CON: Caterina Carpio, Marco Cavalcoli, Lorenzo Frediani, Tania Garribba, Fortunato Leccese, Anna Mallamaci, Emiliano Masala, Camilla Semino Favro, Francesco Villano

REGIA: Lisa Ferlazzo Natoli

PROGETTO: Lacasadargilla e Alessandro Ferroni

PRODUZIONE: Emilia Romagna Teatro – Teatro di Roma; in coproduzione con Fondazione Teatro Due; con il sostegno di Australian Embassy-Rome e Quantas

 

E’ la pioggia incessante a segnare simbolicamente, nel rumore scrosciante e nei diretti riferimenti in dialogo, quell’inesorabilità del tempo, lo scorrere della vita oltre tutto e tutti, che è il fondamento tematico su cui si erge l’architettura drammaturgica di “When the rain stops falling”, interessante lavoro dell’autore australiano Andrew Bovell, presentato a Teatro Due (la Fondazione ne è coproduttrice), egregiamente diretto da Lisa Ferlazzo Natoli e interpretato da un’affiatata e convincente compagine di bravi attori.

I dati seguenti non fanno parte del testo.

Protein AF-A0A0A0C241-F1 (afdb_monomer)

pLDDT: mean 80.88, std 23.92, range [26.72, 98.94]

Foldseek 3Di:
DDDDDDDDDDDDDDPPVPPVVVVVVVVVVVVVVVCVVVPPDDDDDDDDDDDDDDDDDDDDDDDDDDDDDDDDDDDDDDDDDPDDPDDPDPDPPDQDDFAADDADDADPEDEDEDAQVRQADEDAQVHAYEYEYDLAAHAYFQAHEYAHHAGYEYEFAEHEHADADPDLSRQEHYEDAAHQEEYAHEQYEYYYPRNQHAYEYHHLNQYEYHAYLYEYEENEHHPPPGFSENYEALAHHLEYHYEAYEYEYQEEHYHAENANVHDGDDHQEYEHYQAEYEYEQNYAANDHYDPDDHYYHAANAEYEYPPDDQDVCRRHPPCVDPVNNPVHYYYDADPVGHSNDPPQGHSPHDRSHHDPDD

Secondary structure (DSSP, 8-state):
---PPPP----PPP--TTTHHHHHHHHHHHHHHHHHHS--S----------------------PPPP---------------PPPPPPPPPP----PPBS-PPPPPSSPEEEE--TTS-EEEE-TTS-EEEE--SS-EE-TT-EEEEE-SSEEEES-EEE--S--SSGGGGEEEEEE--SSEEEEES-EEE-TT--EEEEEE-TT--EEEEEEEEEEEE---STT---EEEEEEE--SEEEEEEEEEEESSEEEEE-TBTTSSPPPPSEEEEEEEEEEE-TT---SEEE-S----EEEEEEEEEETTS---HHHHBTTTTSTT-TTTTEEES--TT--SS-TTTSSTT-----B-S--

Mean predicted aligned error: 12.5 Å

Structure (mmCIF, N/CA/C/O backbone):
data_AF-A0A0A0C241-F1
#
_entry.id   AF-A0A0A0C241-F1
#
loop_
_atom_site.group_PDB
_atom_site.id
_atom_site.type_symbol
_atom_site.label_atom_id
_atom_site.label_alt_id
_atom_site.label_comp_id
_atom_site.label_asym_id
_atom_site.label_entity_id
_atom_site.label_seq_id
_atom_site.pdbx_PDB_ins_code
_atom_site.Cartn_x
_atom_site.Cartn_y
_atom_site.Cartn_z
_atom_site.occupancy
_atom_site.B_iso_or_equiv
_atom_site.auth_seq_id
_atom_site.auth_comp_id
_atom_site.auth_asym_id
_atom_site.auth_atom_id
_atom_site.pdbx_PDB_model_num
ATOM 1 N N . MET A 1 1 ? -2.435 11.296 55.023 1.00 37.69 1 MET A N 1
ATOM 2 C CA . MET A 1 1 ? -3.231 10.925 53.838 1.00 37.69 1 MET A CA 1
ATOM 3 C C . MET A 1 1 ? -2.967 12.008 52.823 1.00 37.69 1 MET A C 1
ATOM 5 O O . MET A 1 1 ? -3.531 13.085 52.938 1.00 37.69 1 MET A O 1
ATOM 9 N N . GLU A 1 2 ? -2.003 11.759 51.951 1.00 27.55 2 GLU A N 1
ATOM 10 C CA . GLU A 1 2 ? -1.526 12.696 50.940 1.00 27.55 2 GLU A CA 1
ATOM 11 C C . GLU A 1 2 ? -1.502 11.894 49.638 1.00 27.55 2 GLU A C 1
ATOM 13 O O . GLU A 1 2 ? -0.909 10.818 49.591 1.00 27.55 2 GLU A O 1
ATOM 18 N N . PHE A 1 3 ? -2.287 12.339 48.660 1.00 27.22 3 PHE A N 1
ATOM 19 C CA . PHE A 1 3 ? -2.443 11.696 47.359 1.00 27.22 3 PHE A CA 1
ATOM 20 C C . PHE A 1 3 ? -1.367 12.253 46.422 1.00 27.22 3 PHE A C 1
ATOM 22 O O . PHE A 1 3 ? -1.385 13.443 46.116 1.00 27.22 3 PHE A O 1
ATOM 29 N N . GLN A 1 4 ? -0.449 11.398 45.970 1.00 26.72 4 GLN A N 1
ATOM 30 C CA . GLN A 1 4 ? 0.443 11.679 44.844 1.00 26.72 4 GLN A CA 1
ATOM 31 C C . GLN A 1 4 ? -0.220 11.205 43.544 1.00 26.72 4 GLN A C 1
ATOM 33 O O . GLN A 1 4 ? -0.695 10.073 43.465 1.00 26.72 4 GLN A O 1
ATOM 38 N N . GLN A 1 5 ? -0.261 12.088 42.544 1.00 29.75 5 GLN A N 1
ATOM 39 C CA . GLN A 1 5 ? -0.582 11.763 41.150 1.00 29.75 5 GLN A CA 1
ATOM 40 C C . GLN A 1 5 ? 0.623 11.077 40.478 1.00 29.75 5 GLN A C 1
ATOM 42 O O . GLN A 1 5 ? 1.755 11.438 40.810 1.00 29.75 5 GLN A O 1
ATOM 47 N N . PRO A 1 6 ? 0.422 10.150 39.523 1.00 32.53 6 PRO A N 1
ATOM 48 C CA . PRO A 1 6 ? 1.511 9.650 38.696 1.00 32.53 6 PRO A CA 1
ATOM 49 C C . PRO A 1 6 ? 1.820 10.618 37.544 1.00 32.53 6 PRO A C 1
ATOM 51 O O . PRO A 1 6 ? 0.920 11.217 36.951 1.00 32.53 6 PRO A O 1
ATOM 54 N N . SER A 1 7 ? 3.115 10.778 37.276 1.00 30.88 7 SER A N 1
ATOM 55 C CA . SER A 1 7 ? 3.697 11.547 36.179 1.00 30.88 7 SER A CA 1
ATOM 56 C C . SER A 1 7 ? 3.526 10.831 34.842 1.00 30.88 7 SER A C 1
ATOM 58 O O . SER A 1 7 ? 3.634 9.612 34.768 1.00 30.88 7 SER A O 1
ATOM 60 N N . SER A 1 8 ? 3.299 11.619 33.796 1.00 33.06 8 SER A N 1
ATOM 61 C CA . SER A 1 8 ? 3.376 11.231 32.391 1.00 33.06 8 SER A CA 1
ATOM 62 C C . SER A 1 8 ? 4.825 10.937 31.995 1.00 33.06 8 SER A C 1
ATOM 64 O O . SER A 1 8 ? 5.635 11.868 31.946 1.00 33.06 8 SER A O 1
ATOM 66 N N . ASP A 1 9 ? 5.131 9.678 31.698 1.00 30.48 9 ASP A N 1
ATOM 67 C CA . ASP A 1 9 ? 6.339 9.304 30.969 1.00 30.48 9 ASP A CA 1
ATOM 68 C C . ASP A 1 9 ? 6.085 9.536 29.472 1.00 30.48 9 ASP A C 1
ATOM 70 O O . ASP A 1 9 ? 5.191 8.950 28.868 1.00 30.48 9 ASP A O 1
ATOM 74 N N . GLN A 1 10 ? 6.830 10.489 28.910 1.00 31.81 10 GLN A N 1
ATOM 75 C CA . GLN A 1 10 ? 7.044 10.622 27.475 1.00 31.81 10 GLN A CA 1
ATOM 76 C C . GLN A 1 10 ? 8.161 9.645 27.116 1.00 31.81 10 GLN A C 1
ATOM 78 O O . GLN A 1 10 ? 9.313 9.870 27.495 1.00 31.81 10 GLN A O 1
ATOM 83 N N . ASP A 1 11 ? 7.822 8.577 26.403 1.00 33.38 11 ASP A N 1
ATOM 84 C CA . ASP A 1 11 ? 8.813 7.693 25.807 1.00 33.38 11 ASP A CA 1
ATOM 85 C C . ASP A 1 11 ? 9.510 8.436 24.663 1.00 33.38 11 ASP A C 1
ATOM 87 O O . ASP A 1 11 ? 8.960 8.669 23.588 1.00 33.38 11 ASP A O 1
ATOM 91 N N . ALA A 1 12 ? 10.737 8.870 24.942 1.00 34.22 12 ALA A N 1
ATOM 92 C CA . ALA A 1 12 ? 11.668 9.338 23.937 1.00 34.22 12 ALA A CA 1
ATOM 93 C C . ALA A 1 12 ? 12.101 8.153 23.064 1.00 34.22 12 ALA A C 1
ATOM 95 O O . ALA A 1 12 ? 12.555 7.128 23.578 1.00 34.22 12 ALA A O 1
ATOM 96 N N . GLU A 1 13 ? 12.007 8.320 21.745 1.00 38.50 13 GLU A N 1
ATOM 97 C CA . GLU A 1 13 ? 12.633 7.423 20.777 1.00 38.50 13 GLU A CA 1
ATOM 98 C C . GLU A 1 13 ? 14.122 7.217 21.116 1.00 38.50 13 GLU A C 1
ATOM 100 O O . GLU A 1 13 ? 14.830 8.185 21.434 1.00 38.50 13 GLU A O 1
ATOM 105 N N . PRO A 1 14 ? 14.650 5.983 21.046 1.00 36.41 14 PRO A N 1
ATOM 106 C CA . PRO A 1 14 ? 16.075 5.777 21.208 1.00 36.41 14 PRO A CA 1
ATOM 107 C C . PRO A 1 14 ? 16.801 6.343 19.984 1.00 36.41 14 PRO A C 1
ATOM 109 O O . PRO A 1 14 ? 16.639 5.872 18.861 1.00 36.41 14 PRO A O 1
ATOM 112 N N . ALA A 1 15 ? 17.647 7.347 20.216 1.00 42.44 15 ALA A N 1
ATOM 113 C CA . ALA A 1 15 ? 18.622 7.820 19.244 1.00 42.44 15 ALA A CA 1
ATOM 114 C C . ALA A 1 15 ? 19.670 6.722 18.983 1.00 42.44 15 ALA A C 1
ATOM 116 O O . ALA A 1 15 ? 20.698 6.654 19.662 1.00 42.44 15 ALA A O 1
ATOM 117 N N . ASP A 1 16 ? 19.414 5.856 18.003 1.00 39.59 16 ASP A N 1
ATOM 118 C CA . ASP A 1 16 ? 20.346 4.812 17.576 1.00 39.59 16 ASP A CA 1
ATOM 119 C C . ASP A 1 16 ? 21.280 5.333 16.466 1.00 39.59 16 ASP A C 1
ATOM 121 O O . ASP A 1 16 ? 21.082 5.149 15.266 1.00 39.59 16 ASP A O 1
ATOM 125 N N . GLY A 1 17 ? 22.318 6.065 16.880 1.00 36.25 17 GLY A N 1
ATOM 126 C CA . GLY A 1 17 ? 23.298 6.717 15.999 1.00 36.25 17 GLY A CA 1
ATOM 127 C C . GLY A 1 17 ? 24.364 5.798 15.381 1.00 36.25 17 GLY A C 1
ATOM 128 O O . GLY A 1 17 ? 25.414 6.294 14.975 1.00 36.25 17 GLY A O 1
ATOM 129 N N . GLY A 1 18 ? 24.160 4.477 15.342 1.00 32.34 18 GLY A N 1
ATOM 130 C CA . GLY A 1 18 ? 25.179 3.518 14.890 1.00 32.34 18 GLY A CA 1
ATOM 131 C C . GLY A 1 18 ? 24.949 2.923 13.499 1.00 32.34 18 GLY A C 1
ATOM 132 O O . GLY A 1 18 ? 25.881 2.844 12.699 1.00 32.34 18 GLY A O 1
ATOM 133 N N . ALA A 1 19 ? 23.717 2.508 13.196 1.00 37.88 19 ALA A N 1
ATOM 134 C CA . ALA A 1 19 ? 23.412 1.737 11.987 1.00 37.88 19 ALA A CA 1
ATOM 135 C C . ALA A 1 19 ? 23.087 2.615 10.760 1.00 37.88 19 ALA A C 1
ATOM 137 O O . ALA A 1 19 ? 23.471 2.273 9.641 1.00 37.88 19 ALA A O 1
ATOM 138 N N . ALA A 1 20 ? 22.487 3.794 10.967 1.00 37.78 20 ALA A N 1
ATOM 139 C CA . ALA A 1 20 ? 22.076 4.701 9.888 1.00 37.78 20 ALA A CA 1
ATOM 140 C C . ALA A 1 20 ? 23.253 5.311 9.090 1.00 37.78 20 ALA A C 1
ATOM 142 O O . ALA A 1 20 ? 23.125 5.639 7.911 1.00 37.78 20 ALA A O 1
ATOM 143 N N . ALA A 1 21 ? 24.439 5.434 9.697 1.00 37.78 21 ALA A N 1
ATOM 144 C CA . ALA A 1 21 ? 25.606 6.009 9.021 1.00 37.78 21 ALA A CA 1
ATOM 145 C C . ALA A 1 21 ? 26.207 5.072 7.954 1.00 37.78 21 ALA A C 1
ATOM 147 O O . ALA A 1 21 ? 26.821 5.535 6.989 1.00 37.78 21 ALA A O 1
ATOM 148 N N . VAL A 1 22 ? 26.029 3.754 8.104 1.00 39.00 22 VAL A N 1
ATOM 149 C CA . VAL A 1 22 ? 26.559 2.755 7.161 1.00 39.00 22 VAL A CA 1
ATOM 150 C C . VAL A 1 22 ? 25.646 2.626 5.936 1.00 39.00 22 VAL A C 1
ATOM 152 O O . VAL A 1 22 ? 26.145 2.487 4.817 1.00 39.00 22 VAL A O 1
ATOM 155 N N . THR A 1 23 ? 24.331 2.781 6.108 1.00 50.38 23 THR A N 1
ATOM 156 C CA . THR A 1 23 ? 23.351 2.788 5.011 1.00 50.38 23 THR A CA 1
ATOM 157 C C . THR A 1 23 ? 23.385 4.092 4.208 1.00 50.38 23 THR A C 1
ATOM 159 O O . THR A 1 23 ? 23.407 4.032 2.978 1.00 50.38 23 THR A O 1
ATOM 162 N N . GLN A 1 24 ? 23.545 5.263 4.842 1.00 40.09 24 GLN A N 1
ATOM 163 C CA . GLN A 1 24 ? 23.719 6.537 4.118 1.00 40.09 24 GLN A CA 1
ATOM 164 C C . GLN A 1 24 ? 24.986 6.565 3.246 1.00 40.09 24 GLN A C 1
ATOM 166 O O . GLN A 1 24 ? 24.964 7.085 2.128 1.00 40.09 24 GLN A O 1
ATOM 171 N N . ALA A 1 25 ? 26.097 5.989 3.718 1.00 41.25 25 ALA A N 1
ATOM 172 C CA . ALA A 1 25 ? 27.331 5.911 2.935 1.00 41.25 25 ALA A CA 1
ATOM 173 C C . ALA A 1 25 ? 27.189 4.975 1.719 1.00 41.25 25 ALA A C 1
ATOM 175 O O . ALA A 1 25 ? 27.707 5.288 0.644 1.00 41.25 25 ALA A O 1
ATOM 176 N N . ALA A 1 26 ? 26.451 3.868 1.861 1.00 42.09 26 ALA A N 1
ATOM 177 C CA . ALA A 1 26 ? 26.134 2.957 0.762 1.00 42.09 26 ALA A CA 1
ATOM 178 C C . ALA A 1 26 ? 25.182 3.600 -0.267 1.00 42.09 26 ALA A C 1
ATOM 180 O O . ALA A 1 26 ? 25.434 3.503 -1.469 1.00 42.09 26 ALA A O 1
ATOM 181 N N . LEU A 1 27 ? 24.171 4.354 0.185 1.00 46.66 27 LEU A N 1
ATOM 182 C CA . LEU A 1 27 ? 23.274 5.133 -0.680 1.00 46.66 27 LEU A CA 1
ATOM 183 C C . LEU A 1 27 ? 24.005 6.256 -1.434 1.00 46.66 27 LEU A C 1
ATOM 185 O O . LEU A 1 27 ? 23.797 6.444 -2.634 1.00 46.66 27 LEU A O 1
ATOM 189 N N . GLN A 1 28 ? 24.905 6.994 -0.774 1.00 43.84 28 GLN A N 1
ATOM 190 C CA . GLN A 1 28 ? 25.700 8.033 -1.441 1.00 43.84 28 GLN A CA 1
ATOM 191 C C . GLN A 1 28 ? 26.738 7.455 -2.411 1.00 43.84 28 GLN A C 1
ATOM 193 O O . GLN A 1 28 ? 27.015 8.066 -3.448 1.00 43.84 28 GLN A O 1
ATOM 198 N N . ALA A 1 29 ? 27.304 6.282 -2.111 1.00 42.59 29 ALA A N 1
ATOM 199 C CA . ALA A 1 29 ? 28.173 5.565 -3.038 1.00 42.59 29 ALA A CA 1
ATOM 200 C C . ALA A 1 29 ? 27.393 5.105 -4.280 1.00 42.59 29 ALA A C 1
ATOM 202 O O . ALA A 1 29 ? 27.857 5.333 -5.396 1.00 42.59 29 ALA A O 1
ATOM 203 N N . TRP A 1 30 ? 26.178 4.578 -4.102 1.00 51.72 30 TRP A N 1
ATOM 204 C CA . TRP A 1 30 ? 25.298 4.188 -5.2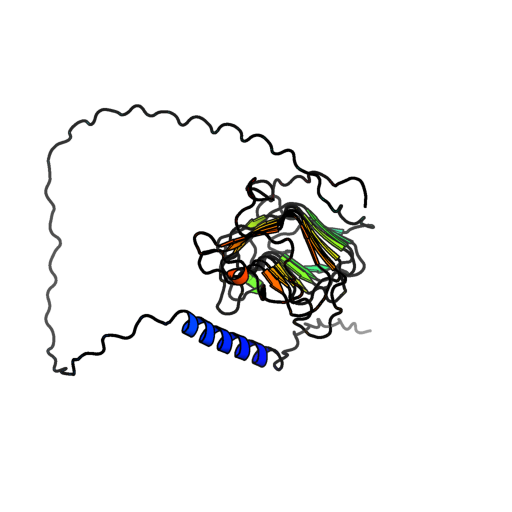04 1.00 51.72 30 TRP A CA 1
ATOM 205 C C . TRP A 1 30 ? 24.888 5.382 -6.084 1.00 51.72 30 TRP A C 1
ATOM 207 O O . TRP A 1 30 ? 25.049 5.313 -7.303 1.00 51.72 30 TRP A O 1
ATOM 217 N N . ARG A 1 31 ? 24.499 6.528 -5.496 1.00 46.00 31 ARG A N 1
ATOM 218 C CA . ARG A 1 31 ? 24.208 7.772 -6.248 1.00 46.00 31 ARG A CA 1
ATOM 219 C C . ARG A 1 31 ? 25.403 8.237 -7.094 1.00 46.00 31 ARG A C 1
ATOM 221 O O . ARG A 1 31 ? 25.222 8.701 -8.218 1.00 46.00 31 ARG A O 1
ATOM 228 N N . ARG A 1 32 ? 26.640 8.078 -6.600 1.00 44.69 32 ARG A N 1
ATOM 229 C CA . ARG A 1 32 ? 27.861 8.407 -7.365 1.00 44.69 32 ARG A CA 1
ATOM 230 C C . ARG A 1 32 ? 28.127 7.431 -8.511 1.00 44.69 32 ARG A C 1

Sotto l’inclemenza delle precipitazioni meteorologiche- quella stessa inflitta dalle inclinazioni naturali, qui causa di errori e tragici accadimenti che verranno vissuti e lentamente svelati- chinano la testa tutti i personaggi di questa oscura e drammatica saga familiare, sfilando e accordandosi in un’ipnotica coreografia di entrate ed uscite, per attraversare così, nel loro andare e venire, tra cappelli perduti, ombrelli fradici e impermeabili smessi, gli spazi ma, soprattutto, gli anni compresi fra quattro generazioni. Avanti e indietro, secondo le indicazioni registiche pronunciate dalla voce fuori campo, rispettando le didascalie di luogo e tempo proiettate sullo sfondo e, in ugual misura, lo schema genealogico della famiglia che incombe come immagine, prima di sintetizzarsi nella sequenza di capitoli, volti a titolare un ricordo, un periodo, un momento saliente di vita.

Dal 1959 fino a toccare il 2039, tra passato, presente e futuro, il meccanismo narrativo vive e seduce- seppur nella prima parte risenta un poco della lentezza e della ripetitività di azioni e frasi, che poi nel dipanarsi della storia conferiranno invece un valore aggiunto alla solida costruzione - per la compresenza in scena delle diverse età dei personaggi: madri, padri, figli, che come in una sorta di sogno congiunto, di memoria familiare respirata, ereditata e confessata infine nel subconscio, tessono insieme la trama emotiva della loro vicenda privata. Gli incontri, i gradi di relazione, le incomprensioni, le abitudini, ma anche le colpe.

Ci si interroga sul trascorrere di un tempo che solo apparentemente è normale quotidianità; attraverso le corrispondenze fra le parole che scivolando da un personaggio all’altro vengono davvero tramandate (la frase della madre Elisabeth, ad esempio, “Che tempo orribile! Ma c’è gente che annega in Bangladesh”) e le consuetudini già fissate come tradizioni (la zuppa di pesce è il piatto a cui ognuno può attingere per sfamarsi e ritrovarsi), inconsapevolmente si formano tracce, indizi, segni sempre più chiari e indelebili di verità taciute, omissioni, segreti pesanti come fardelli. Così la visita del giovane Andrew, ultimo della discendenza York/Law, in cerca delle proprie radici, viene vissuta dal padre Gabriel come un momento difficile ma anche decisivo, dirimente per l’opportunità che offre al racconto. Forse è questo il vero miracolo, per lui che non crede in Dio e nei miracoli; forse l’eccezionalità di questo incontro, un dono in cui lasciar risuonare libera l’eco lontana del proprio passato, è pari a quella di un pesce che cade dal cielo. O forse è tutta una visione di ciò che l'animo presagisce, la concatenazione rarefatta di momenti che affondano in una lontana memoria e nella nostalgia.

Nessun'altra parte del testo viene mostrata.